A.D.S. Dehghani-Sanij
University of Waterloo

Remote reliable energy provision (heat and power) is extremely costly, and in northern Canada, with the exception of a few communities, the default technology is diesel fuel. Climate conditions and the long period of little or no sun generally eliminate wind, solar, tidal, biomass and hydro as reliable sources of renewable energy. Yet, at certain times of the year, some of these can contribute to energy systems, providing that other sources can sustain supplies for extended periods (winter months) when renewable sources are weak or absent. We consider that a combination of deep geothermal heat sources combined with a shallow ground-source heat pump storage facility can serve as the year-round reliable energy source, and other sources can be used when available. Different sources available seasonally lead to the concept of an integrated Hybrid Energy System (HES), a more complex analogy of the hybrid electric vehicle that balances the use of stored (battery) energy and actively generated (gasoline-sourced) energy.

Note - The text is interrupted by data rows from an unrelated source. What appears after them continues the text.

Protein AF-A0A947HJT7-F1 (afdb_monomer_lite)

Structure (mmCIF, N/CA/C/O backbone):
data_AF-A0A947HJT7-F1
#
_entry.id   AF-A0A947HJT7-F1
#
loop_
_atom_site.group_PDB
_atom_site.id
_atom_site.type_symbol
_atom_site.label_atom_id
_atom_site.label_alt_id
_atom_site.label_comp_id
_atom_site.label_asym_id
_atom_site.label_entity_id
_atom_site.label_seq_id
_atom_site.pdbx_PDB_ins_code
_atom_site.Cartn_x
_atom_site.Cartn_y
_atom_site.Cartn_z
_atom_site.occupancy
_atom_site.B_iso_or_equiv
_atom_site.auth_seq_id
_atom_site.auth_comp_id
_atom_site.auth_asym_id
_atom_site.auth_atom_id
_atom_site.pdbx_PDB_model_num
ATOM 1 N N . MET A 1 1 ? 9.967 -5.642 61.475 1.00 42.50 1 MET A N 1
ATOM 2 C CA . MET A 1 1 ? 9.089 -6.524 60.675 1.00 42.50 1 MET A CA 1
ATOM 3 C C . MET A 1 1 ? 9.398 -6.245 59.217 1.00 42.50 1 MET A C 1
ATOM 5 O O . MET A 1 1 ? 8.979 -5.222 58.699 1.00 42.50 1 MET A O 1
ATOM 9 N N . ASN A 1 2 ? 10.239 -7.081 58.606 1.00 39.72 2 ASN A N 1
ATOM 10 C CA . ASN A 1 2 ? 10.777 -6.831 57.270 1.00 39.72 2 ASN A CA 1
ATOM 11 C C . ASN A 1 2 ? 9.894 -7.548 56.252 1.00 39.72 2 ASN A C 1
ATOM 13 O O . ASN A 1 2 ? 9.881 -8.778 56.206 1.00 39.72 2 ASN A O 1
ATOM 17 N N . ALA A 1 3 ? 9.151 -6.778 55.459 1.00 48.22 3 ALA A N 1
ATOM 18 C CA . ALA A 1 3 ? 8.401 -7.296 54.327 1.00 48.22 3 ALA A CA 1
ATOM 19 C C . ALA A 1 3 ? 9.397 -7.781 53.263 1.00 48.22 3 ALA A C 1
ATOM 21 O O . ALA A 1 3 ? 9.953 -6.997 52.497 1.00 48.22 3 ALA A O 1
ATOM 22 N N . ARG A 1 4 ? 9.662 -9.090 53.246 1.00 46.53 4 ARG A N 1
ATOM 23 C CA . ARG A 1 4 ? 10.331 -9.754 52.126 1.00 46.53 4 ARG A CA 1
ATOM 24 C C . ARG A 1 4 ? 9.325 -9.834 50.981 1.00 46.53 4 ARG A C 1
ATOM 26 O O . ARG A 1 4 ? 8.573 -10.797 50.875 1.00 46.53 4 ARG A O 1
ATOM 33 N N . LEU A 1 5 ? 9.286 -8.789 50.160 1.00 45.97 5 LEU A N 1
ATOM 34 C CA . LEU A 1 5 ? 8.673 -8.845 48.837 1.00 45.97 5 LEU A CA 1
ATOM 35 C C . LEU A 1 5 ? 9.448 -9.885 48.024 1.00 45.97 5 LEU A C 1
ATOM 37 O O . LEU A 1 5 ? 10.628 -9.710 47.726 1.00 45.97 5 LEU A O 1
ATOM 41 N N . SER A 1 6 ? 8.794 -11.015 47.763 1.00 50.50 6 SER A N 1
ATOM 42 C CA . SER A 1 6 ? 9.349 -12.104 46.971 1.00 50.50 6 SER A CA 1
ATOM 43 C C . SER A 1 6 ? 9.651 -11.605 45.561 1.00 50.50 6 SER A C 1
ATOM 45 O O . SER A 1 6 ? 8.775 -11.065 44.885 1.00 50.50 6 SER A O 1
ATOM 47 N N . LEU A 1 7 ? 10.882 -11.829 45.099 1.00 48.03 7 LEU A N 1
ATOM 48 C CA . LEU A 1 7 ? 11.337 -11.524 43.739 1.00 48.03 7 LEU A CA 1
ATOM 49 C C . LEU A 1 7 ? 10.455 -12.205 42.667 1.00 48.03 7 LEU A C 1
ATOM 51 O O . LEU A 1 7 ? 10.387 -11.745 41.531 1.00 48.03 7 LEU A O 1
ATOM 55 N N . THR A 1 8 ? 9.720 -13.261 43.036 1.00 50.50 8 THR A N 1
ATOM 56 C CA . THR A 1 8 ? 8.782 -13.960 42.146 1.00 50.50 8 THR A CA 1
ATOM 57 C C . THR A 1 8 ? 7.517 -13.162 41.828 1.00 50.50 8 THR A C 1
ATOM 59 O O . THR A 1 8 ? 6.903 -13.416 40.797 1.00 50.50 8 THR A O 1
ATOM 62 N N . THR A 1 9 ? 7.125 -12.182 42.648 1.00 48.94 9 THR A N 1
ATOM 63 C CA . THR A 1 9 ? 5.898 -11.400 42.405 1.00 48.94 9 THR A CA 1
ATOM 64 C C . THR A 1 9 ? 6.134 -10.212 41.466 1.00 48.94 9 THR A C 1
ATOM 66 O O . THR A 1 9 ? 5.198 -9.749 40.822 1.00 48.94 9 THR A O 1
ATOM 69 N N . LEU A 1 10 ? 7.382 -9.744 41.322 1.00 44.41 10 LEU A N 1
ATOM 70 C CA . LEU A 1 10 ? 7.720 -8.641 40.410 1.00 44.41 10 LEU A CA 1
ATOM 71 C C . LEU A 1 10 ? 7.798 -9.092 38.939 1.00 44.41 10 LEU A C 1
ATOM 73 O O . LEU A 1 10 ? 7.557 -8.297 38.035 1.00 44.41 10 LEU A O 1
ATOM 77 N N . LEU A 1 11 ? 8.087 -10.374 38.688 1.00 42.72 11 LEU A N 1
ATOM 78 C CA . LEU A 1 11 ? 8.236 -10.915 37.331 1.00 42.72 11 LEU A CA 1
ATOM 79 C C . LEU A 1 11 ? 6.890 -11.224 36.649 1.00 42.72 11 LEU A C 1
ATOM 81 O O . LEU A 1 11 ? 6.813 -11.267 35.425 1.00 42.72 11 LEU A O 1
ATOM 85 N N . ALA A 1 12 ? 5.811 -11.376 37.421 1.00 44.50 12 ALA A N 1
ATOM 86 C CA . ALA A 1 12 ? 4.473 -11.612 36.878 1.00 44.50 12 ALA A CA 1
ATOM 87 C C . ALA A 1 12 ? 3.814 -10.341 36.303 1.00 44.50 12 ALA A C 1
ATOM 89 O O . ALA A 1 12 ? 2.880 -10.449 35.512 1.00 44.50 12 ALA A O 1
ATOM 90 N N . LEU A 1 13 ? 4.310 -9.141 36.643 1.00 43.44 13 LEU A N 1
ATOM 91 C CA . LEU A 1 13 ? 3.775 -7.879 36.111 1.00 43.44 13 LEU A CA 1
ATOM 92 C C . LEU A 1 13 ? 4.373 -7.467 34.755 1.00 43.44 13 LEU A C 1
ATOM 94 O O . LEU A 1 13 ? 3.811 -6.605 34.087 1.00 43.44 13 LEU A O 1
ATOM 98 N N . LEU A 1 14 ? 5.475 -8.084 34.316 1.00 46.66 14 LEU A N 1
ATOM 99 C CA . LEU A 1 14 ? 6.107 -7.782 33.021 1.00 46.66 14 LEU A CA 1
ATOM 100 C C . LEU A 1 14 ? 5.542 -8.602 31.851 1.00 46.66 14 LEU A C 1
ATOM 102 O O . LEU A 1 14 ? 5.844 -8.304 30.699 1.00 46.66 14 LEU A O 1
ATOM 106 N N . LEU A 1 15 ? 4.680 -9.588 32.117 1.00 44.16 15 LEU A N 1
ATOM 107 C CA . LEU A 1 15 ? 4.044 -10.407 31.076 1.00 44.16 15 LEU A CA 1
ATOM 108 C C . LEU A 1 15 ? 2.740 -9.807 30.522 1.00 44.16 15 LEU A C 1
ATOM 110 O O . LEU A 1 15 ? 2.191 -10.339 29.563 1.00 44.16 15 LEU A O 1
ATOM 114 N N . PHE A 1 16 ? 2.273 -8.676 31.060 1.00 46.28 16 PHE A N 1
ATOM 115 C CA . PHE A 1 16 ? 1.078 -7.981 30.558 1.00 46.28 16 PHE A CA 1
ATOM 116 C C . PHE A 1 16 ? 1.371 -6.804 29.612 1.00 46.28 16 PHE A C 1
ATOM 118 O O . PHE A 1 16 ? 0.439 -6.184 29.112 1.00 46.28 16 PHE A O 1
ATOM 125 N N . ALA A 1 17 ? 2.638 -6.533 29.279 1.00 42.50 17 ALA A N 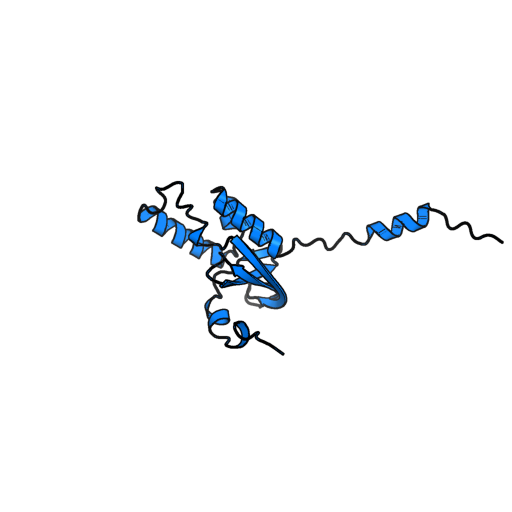1
ATOM 126 C CA . ALA A 1 17 ? 3.010 -5.517 28.284 1.00 42.50 17 ALA A CA 1
ATOM 127 C C . ALA A 1 17 ? 3.026 -6.036 26.824 1.00 42.50 17 ALA A C 1
ATOM 129 O O . ALA A 1 17 ? 3.481 -5.328 25.931 1.00 42.50 17 ALA A O 1
ATOM 130 N N . GLY A 1 18 ? 2.571 -7.272 26.570 1.00 40.03 18 GLY A N 1
ATOM 131 C CA . GLY A 1 18 ? 2.849 -7.987 25.314 1.00 40.03 18 GLY A CA 1
ATOM 132 C C . GLY A 1 18 ? 1.657 -8.492 24.495 1.00 40.03 18 GLY A C 1
ATOM 133 O O . GLY A 1 18 ? 1.890 -9.175 23.505 1.00 40.03 18 GLY A O 1
ATOM 134 N N . ILE A 1 19 ? 0.398 -8.209 24.854 1.00 42.47 19 ILE A N 1
ATOM 135 C CA . ILE A 1 19 ? -0.766 -8.791 24.147 1.00 42.47 19 ILE A CA 1
ATOM 136 C C . ILE A 1 19 ? -1.732 -7.696 23.690 1.00 42.47 19 ILE A C 1
ATOM 138 O O . ILE A 1 19 ? -2.860 -7.552 24.141 1.00 42.47 19 ILE A O 1
ATOM 142 N N . GLY A 1 20 ? -1.201 -6.913 22.764 1.00 40.97 20 GLY A N 1
ATOM 143 C CA . GLY A 1 20 ? -1.893 -6.073 21.792 1.00 40.97 20 GLY A CA 1
ATOM 144 C C . GLY A 1 20 ? -0.907 -5.767 20.662 1.00 40.97 20 GLY A C 1
ATOM 145 O O . GLY A 1 20 ? -0.790 -4.630 20.227 1.00 40.97 20 GLY A O 1
ATOM 146 N N . CYS A 1 21 ? -0.075 -6.754 20.299 1.00 52.88 21 CYS A N 1
ATOM 147 C CA . CYS A 1 21 ? 1.094 -6.598 19.433 1.00 52.88 21 CYS A CA 1
ATOM 148 C C . CYS A 1 21 ? 0.663 -6.625 17.959 1.00 52.88 21 CYS A C 1
ATOM 150 O O . CYS A 1 21 ? 1.020 -7.524 17.203 1.00 52.88 21 CYS A O 1
ATOM 152 N N . GLY A 1 22 ? -0.189 -5.674 17.572 1.00 68.62 22 GLY A N 1
ATOM 153 C CA . GLY A 1 22 ? -0.418 -5.393 16.161 1.00 68.62 22 GLY A CA 1
ATOM 154 C C . GLY A 1 22 ? 0.888 -4.895 15.547 1.00 68.62 22 GLY A C 1
ATOM 155 O O . GLY A 1 22 ? 1.576 -4.064 16.145 1.00 68.62 22 GLY A O 1
ATOM 156 N N . GLU A 1 23 ? 1.254 -5.422 14.379 1.00 88.56 23 GLU A N 1
ATOM 157 C CA . GLU A 1 23 ? 2.322 -4.838 13.568 1.00 88.56 23 GLU A CA 1
ATOM 158 C C . GLU A 1 23 ? 2.045 -3.338 13.381 1.00 88.56 23 GLU A C 1
ATOM 160 O O . GLU A 1 23 ? 0.893 -2.925 13.278 1.00 88.56 23 GLU A O 1
ATOM 165 N N . LYS A 1 24 ? 3.085 -2.504 13.382 1.00 93.38 24 LYS A N 1
ATOM 166 C CA . LYS A 1 24 ? 2.935 -1.073 13.098 1.00 93.38 24 LYS A CA 1
ATOM 167 C C . LYS A 1 24 ? 2.773 -0.847 11.587 1.00 93.38 24 LYS A C 1
ATOM 169 O O . LYS A 1 24 ? 3.413 -1.569 10.820 1.00 93.38 24 LYS A O 1
ATOM 174 N N . PRO A 1 25 ? 1.990 0.150 11.139 1.00 94.12 25 PRO A N 1
ATOM 175 C CA . PRO A 1 25 ? 1.774 0.393 9.711 1.00 94.12 25 PRO A CA 1
ATOM 176 C C . PRO A 1 25 ? 3.082 0.658 8.953 1.00 94.12 25 PRO A C 1
ATOM 178 O O . PRO A 1 25 ? 3.238 0.203 7.825 1.00 94.12 25 PRO A O 1
ATOM 181 N N . GLU A 1 26 ? 4.056 1.311 9.587 1.00 94.12 26 GLU A N 1
ATOM 182 C CA . GLU A 1 26 ? 5.388 1.546 9.023 1.00 94.12 26 GLU A CA 1
ATOM 183 C C . GLU A 1 26 ? 6.109 0.230 8.718 1.00 94.12 26 GLU A C 1
ATOM 185 O O . GLU A 1 26 ? 6.653 0.065 7.632 1.00 94.12 26 GLU A O 1
ATOM 190 N N . VAL A 1 27 ? 6.052 -0.734 9.641 1.00 94.06 27 VAL A N 1
ATOM 191 C CA . VAL A 1 27 ? 6.714 -2.041 9.493 1.00 94.06 27 VAL A CA 1
ATOM 192 C C . VAL A 1 27 ? 6.040 -2.863 8.392 1.00 94.06 27 VAL A C 1
ATOM 194 O O . VAL A 1 27 ? 6.720 -3.480 7.569 1.00 94.06 27 VAL A O 1
ATOM 197 N N . ALA A 1 28 ? 4.707 -2.822 8.319 1.00 94.62 28 ALA A N 1
ATOM 198 C CA . ALA A 1 28 ? 3.964 -3.467 7.241 1.00 94.62 28 ALA A CA 1
ATOM 199 C C . ALA A 1 28 ? 4.294 -2.847 5.871 1.00 94.62 28 ALA A C 1
ATOM 201 O O . ALA A 1 28 ? 4.473 -3.567 4.886 1.00 94.62 28 ALA A O 1
ATOM 202 N N . TYR A 1 29 ? 4.430 -1.519 5.807 1.00 93.50 29 TYR A N 1
ATOM 203 C CA . TYR A 1 29 ? 4.823 -0.812 4.592 1.00 93.50 29 TYR A CA 1
ATOM 204 C C . TYR A 1 29 ? 6.271 -1.116 4.180 1.00 93.50 29 TYR A C 1
ATOM 206 O O . TYR A 1 29 ? 6.530 -1.424 3.018 1.00 93.50 29 TYR A O 1
ATOM 214 N N . GLU A 1 30 ? 7.219 -1.112 5.117 1.00 92.69 30 GLU A N 1
ATOM 215 C CA . GLU A 1 30 ? 8.615 -1.490 4.860 1.00 92.69 30 GLU A CA 1
ATOM 216 C C . GLU A 1 30 ? 8.726 -2.921 4.320 1.00 92.69 30 GLU A C 1
ATOM 218 O O . GLU A 1 30 ? 9.489 -3.182 3.388 1.00 92.69 30 GLU A O 1
ATOM 223 N N . ARG A 1 31 ? 7.921 -3.850 4.847 1.00 93.00 31 ARG A N 1
ATOM 224 C CA . ARG A 1 31 ? 7.829 -5.224 4.336 1.00 93.00 31 ARG A CA 1
ATOM 225 C C . ARG A 1 31 ? 7.292 -5.266 2.908 1.00 93.00 31 ARG A C 1
ATOM 227 O O . ARG A 1 31 ? 7.809 -6.016 2.084 1.00 93.00 31 ARG A O 1
ATOM 234 N N . LEU A 1 32 ? 6.285 -4.452 2.601 1.00 91.94 32 LEU A N 1
ATOM 235 C CA . LEU A 1 32 ? 5.755 -4.305 1.248 1.00 91.94 32 LEU A CA 1
ATOM 236 C C . LEU A 1 32 ? 6.841 -3.775 0.292 1.00 91.94 32 LEU A C 1
ATOM 238 O O . LEU A 1 32 ? 7.031 -4.347 -0.781 1.00 91.94 32 LEU A O 1
ATOM 242 N N . VAL A 1 33 ? 7.618 -2.764 0.699 1.00 89.56 33 VAL A N 1
ATOM 243 C CA . VAL A 1 33 ? 8.775 -2.248 -0.063 1.00 89.56 33 VAL A CA 1
ATOM 244 C C . VAL A 1 33 ? 9.855 -3.318 -0.239 1.00 89.56 33 VAL A C 1
ATOM 246 O O . VAL A 1 33 ? 10.437 -3.452 -1.313 1.00 89.56 33 VAL A O 1
ATOM 249 N N . PHE A 1 34 ? 10.127 -4.116 0.789 1.00 89.56 34 PHE A N 1
ATOM 250 C CA . PHE A 1 34 ? 11.069 -5.227 0.692 1.00 89.56 34 PHE A CA 1
ATOM 251 C C . PHE A 1 34 ? 10.598 -6.298 -0.304 1.00 89.56 34 PHE A C 1
ATOM 253 O O . PHE A 1 34 ? 11.381 -6.764 -1.131 1.00 89.56 34 PHE A O 1
ATOM 260 N N . ASN A 1 35 ? 9.316 -6.664 -0.270 1.00 89.38 35 ASN A N 1
ATOM 261 C CA . ASN A 1 35 ? 8.735 -7.619 -1.215 1.00 89.38 35 ASN A CA 1
ATOM 262 C C . ASN A 1 35 ? 8.756 -7.080 -2.649 1.00 89.38 35 ASN A C 1
ATOM 264 O O . ASN A 1 35 ? 9.034 -7.844 -3.571 1.00 89.38 35 ASN A O 1
ATOM 268 N N . ALA A 1 36 ? 8.544 -5.770 -2.822 1.00 85.62 36 ALA A N 1
ATOM 269 C CA . ALA A 1 36 ? 8.743 -5.088 -4.094 1.00 85.62 36 ALA A CA 1
ATOM 270 C C . ALA A 1 36 ? 10.185 -5.279 -4.593 1.00 85.62 36 ALA A C 1
ATOM 272 O O . ALA A 1 36 ? 10.376 -5.864 -5.648 1.00 85.62 36 ALA A O 1
ATOM 273 N N . ARG A 1 37 ? 11.185 -4.903 -3.783 1.00 83.31 37 ARG A N 1
ATOM 274 C CA . ARG A 1 37 ? 12.628 -4.989 -4.108 1.00 83.31 37 ARG A CA 1
ATOM 275 C C . ARG A 1 37 ? 13.147 -6.390 -4.418 1.00 83.31 37 ARG A C 1
ATOM 277 O O . ARG A 1 37 ? 14.199 -6.557 -5.026 1.00 83.31 37 ARG A O 1
ATOM 284 N N . THR A 1 38 ? 12.497 -7.403 -3.861 1.00 84.69 38 THR A N 1
ATOM 285 C CA . THR A 1 38 ? 12.911 -8.803 -4.014 1.00 84.69 38 THR A CA 1
ATOM 286 C C . THR A 1 38 ? 12.154 -9.509 -5.131 1.00 84.69 38 THR A C 1
ATOM 288 O O . THR A 1 38 ? 12.386 -10.695 -5.366 1.00 84.69 38 THR A O 1
ATOM 291 N N . GLY A 1 39 ? 11.243 -8.809 -5.816 1.00 82.50 39 GLY A N 1
ATOM 292 C CA . GLY A 1 39 ? 10.388 -9.386 -6.844 1.00 82.50 39 GLY A CA 1
ATOM 293 C C . GLY A 1 39 ? 9.397 -10.427 -6.314 1.00 82.50 39 GLY A C 1
ATOM 294 O O . GLY A 1 39 ? 8.857 -11.210 -7.097 1.00 82.50 39 GLY A O 1
ATOM 295 N N . ASN A 1 40 ? 9.147 -10.466 -5.000 1.00 87.62 40 ASN A N 1
ATOM 296 C CA . ASN A 1 40 ? 8.182 -11.379 -4.396 1.00 87.62 40 ASN A CA 1
ATOM 297 C C . ASN A 1 40 ? 6.758 -10.855 -4.615 1.00 87.62 40 ASN A C 1
ATOM 299 O O . ASN A 1 40 ? 6.128 -10.303 -3.712 1.00 87.62 40 ASN A O 1
ATOM 303 N N . GLU A 1 41 ? 6.259 -11.030 -5.838 1.00 88.06 41 GLU A N 1
ATOM 304 C CA . GLU A 1 41 ? 4.976 -10.490 -6.286 1.00 88.06 41 GLU A CA 1
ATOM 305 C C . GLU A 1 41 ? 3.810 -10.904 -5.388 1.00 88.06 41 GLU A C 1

We will show a series of options involving various energy sources, and we will factor in the additional component of energy storage of various types (mechanical, thermal, chemical). Energy storage increases HES flexibility: e.g. waste heat from one technology (compression of air for mechanical storage of energy) can be stored using another technology (a heat georepository), or used (a greenhouse or habitat) to displace other sources (deep geothermal heat). These options all reduce overall dependence on a single source (e.g. diesel engines), reduce the amount of energy needed overall, and overcome issues such as fragile fuel supply lines. Although the extreme cold of the north is viewed as a severe penalty, which it certainly is, it also allows for potential value input. Two examples: Organic Rankine Cycle engines can operate more efficiently when the ambient temperature is extremely cold; and, the extended summer sun availability at high latitudes means that collecting heat from the sun (far more efficient than photovoltaic energy) could help in creating a heat repository on a seasonal basis.

Finally, we note that some systems are more effective if hybridization is viable. In the north, ground-source heat pumps continue cooling the ground as the years go by, reducing the effectiveness of such systems. However, deep geothermal heat or local waste heat can replenish the ground temperature, sustaining the seasonal efficiency of the heat pump system.